A History of the French Legation in Texas by Kenneth Hafertepe
- why didn’t I take the tollway so I wouldn’t be stuck in traffic?
- what is The French Legation, pointed towards by sign tempting one in the direction opposite 6th Street?
A History of the French Legation in Texas by Kenneth Hafertepe answers at least the second question, describing “the oldest remaining structure in Austin”, starting with the building of the Legation in 1840 and 1841, when Austin was a year old. This is the 4th book in TSHA’s (Texas State Historical Association) Fred Rider Cotten Popular History Series (list of the series here). Early in the book, he explains what a Legation is:
Today all nations send ambassadors to each other and set up embassies, but in the nineteenth century, only the great powers sent and received ambassadors. In dealing with lesser states a great power like France would send and receive a minister, who operate a legation.

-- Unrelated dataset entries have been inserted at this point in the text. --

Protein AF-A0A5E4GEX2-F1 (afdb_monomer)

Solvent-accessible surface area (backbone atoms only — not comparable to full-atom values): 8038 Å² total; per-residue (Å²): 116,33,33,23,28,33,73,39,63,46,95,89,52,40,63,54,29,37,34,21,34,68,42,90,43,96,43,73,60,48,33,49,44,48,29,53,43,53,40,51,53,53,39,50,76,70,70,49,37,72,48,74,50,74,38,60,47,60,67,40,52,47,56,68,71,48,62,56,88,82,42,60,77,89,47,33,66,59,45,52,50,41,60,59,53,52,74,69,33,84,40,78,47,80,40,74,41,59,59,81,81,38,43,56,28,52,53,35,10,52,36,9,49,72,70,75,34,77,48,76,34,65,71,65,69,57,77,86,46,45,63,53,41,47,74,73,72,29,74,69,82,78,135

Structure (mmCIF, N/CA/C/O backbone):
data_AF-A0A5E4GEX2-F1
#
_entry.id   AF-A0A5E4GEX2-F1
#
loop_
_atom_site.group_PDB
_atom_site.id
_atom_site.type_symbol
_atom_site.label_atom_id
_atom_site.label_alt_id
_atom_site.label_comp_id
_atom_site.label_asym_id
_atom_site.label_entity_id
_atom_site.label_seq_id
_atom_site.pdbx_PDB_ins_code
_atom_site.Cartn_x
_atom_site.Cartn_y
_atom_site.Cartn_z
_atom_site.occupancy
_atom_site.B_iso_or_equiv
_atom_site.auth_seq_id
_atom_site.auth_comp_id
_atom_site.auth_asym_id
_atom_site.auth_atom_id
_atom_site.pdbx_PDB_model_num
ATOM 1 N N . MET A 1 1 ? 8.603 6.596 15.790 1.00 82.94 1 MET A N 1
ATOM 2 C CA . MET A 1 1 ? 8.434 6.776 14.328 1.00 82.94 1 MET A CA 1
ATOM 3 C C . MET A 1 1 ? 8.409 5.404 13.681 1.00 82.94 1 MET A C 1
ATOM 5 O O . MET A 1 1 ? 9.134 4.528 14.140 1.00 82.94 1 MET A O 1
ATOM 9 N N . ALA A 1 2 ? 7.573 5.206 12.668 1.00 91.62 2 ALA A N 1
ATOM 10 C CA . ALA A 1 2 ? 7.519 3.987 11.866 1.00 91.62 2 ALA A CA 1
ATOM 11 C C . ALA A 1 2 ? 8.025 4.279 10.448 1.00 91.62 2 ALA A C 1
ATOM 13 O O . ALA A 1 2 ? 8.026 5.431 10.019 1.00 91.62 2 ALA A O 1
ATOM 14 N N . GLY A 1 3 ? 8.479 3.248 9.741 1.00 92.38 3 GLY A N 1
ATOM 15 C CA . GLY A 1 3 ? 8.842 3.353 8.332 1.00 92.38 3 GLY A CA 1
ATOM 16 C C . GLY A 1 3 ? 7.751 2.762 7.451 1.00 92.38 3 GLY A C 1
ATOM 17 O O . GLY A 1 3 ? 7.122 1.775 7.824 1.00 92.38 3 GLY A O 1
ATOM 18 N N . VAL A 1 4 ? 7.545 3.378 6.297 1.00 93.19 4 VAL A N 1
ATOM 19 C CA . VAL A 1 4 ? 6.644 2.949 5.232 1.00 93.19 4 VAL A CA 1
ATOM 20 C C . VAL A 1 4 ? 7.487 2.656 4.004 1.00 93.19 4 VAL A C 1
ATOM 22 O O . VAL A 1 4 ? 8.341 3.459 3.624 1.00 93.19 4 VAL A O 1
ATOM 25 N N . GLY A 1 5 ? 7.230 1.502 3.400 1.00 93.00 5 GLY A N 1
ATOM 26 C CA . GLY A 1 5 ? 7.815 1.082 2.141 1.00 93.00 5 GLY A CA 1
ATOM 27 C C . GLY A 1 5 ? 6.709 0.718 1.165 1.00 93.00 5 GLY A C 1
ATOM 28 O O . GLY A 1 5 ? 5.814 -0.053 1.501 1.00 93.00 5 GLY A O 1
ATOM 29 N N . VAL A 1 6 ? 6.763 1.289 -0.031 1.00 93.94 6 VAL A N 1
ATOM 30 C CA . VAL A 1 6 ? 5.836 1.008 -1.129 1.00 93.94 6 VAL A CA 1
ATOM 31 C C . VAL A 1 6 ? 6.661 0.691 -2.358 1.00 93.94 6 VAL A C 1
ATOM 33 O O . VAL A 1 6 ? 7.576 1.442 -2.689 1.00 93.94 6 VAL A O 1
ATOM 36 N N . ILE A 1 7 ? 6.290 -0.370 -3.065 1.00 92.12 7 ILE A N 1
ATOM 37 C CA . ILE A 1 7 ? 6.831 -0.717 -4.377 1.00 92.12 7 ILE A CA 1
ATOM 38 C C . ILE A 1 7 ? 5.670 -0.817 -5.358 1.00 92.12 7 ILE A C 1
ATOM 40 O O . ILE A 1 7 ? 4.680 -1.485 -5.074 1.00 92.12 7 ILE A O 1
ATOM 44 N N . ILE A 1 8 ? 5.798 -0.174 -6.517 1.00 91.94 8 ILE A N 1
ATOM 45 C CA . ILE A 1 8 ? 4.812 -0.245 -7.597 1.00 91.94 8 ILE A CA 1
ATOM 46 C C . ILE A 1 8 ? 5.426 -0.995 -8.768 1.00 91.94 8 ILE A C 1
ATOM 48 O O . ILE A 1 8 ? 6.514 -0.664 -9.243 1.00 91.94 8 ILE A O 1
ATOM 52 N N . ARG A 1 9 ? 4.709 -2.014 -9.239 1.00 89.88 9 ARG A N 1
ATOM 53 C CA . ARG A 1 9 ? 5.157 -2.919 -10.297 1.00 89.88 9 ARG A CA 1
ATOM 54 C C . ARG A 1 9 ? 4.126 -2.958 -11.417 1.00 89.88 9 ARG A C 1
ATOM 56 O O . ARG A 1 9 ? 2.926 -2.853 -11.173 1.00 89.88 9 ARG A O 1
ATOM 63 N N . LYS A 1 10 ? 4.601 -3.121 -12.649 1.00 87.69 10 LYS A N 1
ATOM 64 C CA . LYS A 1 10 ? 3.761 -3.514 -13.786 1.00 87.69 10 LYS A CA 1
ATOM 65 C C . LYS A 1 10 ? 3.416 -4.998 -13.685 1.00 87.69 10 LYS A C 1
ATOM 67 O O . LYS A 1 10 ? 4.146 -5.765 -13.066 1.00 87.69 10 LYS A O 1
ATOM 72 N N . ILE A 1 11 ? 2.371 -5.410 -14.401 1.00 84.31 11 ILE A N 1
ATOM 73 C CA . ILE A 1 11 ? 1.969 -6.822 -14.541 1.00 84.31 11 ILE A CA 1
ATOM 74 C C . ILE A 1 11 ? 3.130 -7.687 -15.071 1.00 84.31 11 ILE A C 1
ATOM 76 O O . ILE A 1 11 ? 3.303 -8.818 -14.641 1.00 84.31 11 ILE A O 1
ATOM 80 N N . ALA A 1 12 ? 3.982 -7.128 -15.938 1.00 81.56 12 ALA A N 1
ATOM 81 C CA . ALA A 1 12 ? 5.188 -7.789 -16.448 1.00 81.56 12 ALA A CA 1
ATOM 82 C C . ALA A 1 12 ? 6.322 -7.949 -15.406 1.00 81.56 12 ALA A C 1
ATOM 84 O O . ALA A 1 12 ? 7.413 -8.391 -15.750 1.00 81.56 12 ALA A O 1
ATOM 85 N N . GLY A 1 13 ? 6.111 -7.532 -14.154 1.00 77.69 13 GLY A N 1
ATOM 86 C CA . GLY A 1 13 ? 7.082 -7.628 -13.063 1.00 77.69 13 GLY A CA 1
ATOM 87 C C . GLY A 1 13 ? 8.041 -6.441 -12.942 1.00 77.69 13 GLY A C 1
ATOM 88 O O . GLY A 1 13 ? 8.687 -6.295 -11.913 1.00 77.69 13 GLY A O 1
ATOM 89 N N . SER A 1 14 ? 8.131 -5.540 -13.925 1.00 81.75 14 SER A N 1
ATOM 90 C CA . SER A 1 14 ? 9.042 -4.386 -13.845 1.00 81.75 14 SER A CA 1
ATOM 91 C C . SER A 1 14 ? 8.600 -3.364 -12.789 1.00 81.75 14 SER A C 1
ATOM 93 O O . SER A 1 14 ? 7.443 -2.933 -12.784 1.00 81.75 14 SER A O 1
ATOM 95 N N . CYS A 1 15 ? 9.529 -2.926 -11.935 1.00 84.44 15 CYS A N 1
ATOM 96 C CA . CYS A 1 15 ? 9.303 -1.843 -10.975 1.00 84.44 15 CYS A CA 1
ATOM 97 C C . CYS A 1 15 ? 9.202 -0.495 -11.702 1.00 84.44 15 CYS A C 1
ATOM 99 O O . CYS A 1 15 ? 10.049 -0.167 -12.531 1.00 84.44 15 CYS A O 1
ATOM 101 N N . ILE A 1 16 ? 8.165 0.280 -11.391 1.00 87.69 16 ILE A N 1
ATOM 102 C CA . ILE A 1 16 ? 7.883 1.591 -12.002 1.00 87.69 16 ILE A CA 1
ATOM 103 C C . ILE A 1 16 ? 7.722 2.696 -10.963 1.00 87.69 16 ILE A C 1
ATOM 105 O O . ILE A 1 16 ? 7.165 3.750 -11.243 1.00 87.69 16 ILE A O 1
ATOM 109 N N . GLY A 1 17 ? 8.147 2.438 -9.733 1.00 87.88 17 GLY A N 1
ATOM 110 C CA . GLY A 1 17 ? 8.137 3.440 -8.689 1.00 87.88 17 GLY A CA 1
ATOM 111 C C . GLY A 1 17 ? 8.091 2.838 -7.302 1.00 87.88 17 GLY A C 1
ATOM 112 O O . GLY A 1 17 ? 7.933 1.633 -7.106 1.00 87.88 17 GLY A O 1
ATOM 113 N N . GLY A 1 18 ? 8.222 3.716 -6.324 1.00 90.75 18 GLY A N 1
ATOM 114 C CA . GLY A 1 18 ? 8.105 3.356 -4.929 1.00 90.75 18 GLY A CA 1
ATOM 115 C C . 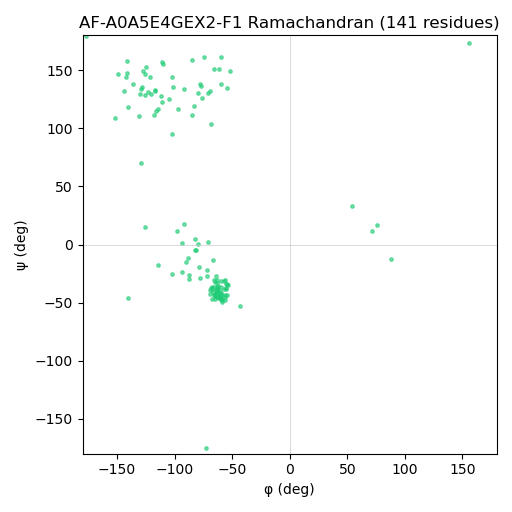GLY A 1 18 ? 8.222 4.563 -4.019 1.00 90.75 18 GLY A C 1
ATOM 116 O O . GLY A 1 18 ? 8.366 5.705 -4.471 1.00 90.75 18 GLY A O 1
ATOM 117 N N . LEU A 1 19 ? 8.107 4.285 -2.728 1.00 90.94 19 LEU A N 1
ATOM 118 C CA . LEU A 1 19 ? 8.205 5.268 -1.666 1.00 90.94 19 LEU A CA 1
ATOM 119 C C . LEU A 1 19 ? 8.887 4.645 -0.455 1.00 90.94 19 LEU A C 1
ATOM 121 O O . LEU A 1 19 ? 8.478 3.584 0.014 1.00 90.94 19 LEU A O 1
ATOM 125 N N . ALA A 1 20 ? 9.862 5.365 0.082 1.00 91.44 20 ALA A N 1
ATOM 126 C CA . ALA A 1 20 ? 10.412 5.168 1.409 1.00 91.44 20 ALA A CA 1
ATOM 127 C C . ALA A 1 20 ? 10.080 6.413 2.240 1.00 91.44 20 ALA A C 1
ATOM 129 O O . ALA A 1 20 ? 10.503 7.514 1.895 1.00 91.44 20 ALA A O 1
ATOM 130 N N . ALA A 1 21 ? 9.296 6.269 3.307 1.00 90.00 21 ALA A N 1
ATOM 131 C CA . ALA A 1 21 ? 8.887 7.407 4.130 1.00 90.00 21 ALA A CA 1
ATOM 132 C C . ALA A 1 21 ? 8.860 7.056 5.616 1.00 90.00 21 ALA A C 1
ATOM 134 O O . ALA A 1 21 ? 8.532 5.935 6.001 1.00 90.00 21 ALA A O 1
ATOM 135 N N . GLN A 1 22 ? 9.166 8.027 6.472 1.00 92.75 22 GLN A N 1
ATOM 136 C CA . GLN A 1 22 ? 8.895 7.918 7.900 1.00 92.75 22 GLN A CA 1
ATOM 137 C C . GLN A 1 22 ? 7.533 8.511 8.219 1.00 92.75 22 GLN A C 1
ATOM 139 O O . GLN A 1 22 ? 7.209 9.625 7.816 1.00 92.75 22 GLN A O 1
ATOM 144 N N . VAL A 1 23 ? 6.763 7.779 9.012 1.00 91.75 23 VAL A N 1
ATOM 145 C CA . VAL A 1 23 ? 5.448 8.208 9.471 1.00 91.75 23 VAL A CA 1
ATOM 146 C C . VAL A 1 23 ? 5.371 8.169 10.990 1.00 91.75 23 VAL A C 1
ATOM 148 O O . VAL A 1 23 ? 6.049 7.392 11.676 1.00 91.75 23 VAL A O 1
ATOM 151 N N . ARG A 1 24 ? 4.517 9.024 11.546 1.00 92.00 24 ARG A N 1
ATOM 152 C CA . ARG A 1 24 ? 4.111 8.915 12.945 1.00 92.00 24 ARG A CA 1
ATOM 153 C C . ARG A 1 24 ? 2.958 7.922 13.012 1.00 92.00 24 ARG A C 1
ATOM 155 O O . ARG A 1 24 ? 1.877 8.198 12.513 1.00 92.00 24 ARG A O 1
ATOM 162 N N . ALA A 1 25 ? 3.225 6.771 13.611 1.00 92.38 25 ALA A N 1
ATOM 163 C CA . ALA A 1 25 ? 2.235 5.745 13.885 1.00 92.38 25 ALA A CA 1
ATOM 164 C C . ALA A 1 25 ? 2.333 5.359 15.360 1.00 92.38 25 ALA A C 1
ATOM 166 O O . ALA A 1 25 ? 3.442 5.200 15.879 1.00 92.38 25 ALA A O 1
ATOM 167 N N . GLN A 1 26 ? 1.183 5.231 16.015 1.00 90.56 26 GLN A N 1
ATOM 168 C CA . GLN A 1 26 ? 1.079 4.834 17.422 1.00 90.56 26 GLN A CA 1
ATOM 169 C C . GLN A 1 26 ? 0.966 3.313 17.587 1.00 90.56 26 GLN A C 1
ATOM 171 O O . GLN A 1 26 ? 1.220 2.789 18.666 1.00 90.56 26 GLN A O 1
ATOM 176 N N . SER A 1 27 ? 0.669 2.589 16.504 1.00 91.62 27 SER A N 1
ATOM 177 C CA . SER A 1 27 ? 0.605 1.129 16.487 1.00 91.62 27 SER A CA 1
ATOM 178 C C . SER A 1 27 ? 1.174 0.542 15.187 1.00 91.62 27 SER A C 1
ATOM 180 O O . SER A 1 27 ? 1.206 1.228 14.156 1.00 91.62 27 SER A O 1
ATOM 182 N N . PRO A 1 28 ? 1.597 -0.739 15.190 1.00 91.44 28 PRO A N 1
ATOM 183 C CA . PRO A 1 28 ? 1.999 -1.439 13.970 1.00 91.44 28 PRO A CA 1
ATOM 184 C C . PRO A 1 28 ? 0.889 -1.465 12.913 1.00 91.44 28 PRO A C 1
ATOM 186 O O . PRO A 1 28 ? 1.161 -1.277 11.731 1.00 91.44 28 PRO A O 1
ATOM 189 N N . LEU A 1 29 ? -0.369 -1.624 13.340 1.00 93.06 29 LEU A N 1
ATOM 190 C CA . LEU A 1 29 ? -1.525 -1.591 12.445 1.00 93.06 29 LEU A CA 1
ATOM 191 C C . LEU A 1 29 ? -1.674 -0.220 11.776 1.00 93.06 29 LEU A C 1
ATOM 193 O O . LEU A 1 29 ? -1.840 -0.150 10.563 1.00 93.06 29 LEU A O 1
ATOM 197 N N . MET A 1 30 ? -1.543 0.873 12.533 1.00 94.56 30 MET A N 1
ATOM 198 C CA . MET A 1 30 ? -1.583 2.225 11.970 1.00 94.56 30 MET A CA 1
ATOM 199 C C . MET A 1 30 ? -0.470 2.446 10.942 1.00 94.56 30 MET A C 1
ATOM 201 O O . MET A 1 30 ? -0.722 3.036 9.895 1.00 94.56 30 MET A O 1
ATOM 205 N N . ALA A 1 31 ? 0.741 1.935 11.193 1.00 94.06 31 ALA A N 1
ATOM 206 C CA . ALA A 1 31 ? 1.837 2.009 10.227 1.00 94.06 31 ALA A CA 1
ATOM 207 C C . ALA A 1 31 ? 1.514 1.256 8.924 1.00 94.06 31 ALA A C 1
ATOM 209 O O . ALA A 1 31 ? 1.758 1.785 7.842 1.00 94.06 31 ALA A O 1
ATOM 210 N N . GLN A 1 32 ? 0.914 0.065 9.023 1.00 94.81 32 GLN A N 1
ATOM 211 C CA . GLN A 1 32 ? 0.483 -0.719 7.862 1.00 94.81 32 GLN A CA 1
ATOM 212 C C . GLN A 1 32 ? -0.623 -0.005 7.075 1.00 94.81 32 GLN A C 1
ATOM 214 O O . GLN A 1 32 ? -0.514 0.158 5.864 1.00 94.81 32 GLN A O 1
ATOM 219 N N . VAL A 1 33 ? -1.653 0.514 7.747 1.00 95.56 33 VAL A N 1
ATOM 220 C CA . VAL A 1 33 ? -2.738 1.263 7.086 1.00 95.56 33 VAL A CA 1
ATOM 221 C C . VAL A 1 33 ? -2.208 2.547 6.429 1.00 95.56 33 VAL A C 1
ATOM 223 O O . VAL A 1 33 ? -2.610 2.883 5.314 1.00 95.56 33 VAL A O 1
ATOM 226 N N . LEU A 1 34 ? -1.254 3.243 7.059 1.00 95.88 34 LEU A N 1
ATOM 227 C CA . LEU A 1 34 ? -0.558 4.374 6.438 1.00 95.88 34 LEU A CA 1
ATOM 228 C C . LEU A 1 34 ? 0.232 3.944 5.199 1.00 95.88 34 LEU A C 1
ATOM 230 O O . LEU A 1 34 ? 0.182 4.647 4.192 1.00 95.88 34 LEU A O 1
ATOM 234 N N . ALA A 1 35 ? 0.910 2.794 5.234 1.00 95.56 35 ALA A N 1
ATOM 235 C CA . ALA A 1 35 ? 1.602 2.261 4.065 1.00 95.56 35 ALA A CA 1
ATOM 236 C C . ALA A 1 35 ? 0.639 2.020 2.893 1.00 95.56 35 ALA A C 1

Fledgling states – like Texas – were entitled to a legation, but without a minister. Instead, an officer of lower rank was left in charge – a charge d’affaires.
The first chapter describes this first “charge d’affaires”, a Frenchman with the mouthful of a name: Jean Pierre Isadore Alphonse Dubois de Saligny. Dubois de Saligny appears to spend as much time in New Orleans and Houston as he does in Austin, complaining about the accommodations, getting involved in the so-called “pig wars”, holding lavish dinners and ultimately starting construction of the building know as the French Legation.
The second chapter reviews the construction of the house, as it changes hands from Dubois de Saligny (who buys the property for the house from Anson Jones in September 1840) to Father Jean Marie Odin in December of that same year, to Mosley Baker (a hero of the Texas Revolution) in October 1847 to Dr. Joseph Robertson in May 1848.
The third chapter describes the years that the Robertsons (described as Austin pioneers) owned the home. The Robertsons and their descendants live in this home for nearly a century, until the death of Sarah Robertson in May 1940.
Chapter four reviews the restoration of the house. The Daughters of the Republic of Texas (DRT) acquired the house in the 1940s, and spent several decades restoring the house. The last chapter reviews some of the original and restored contents which are in the house today.
Like all of the Fred Rider books, this book is extensively footnoted with over 75 footnotes (a lot for a 48 page paperback) and excellent historical images.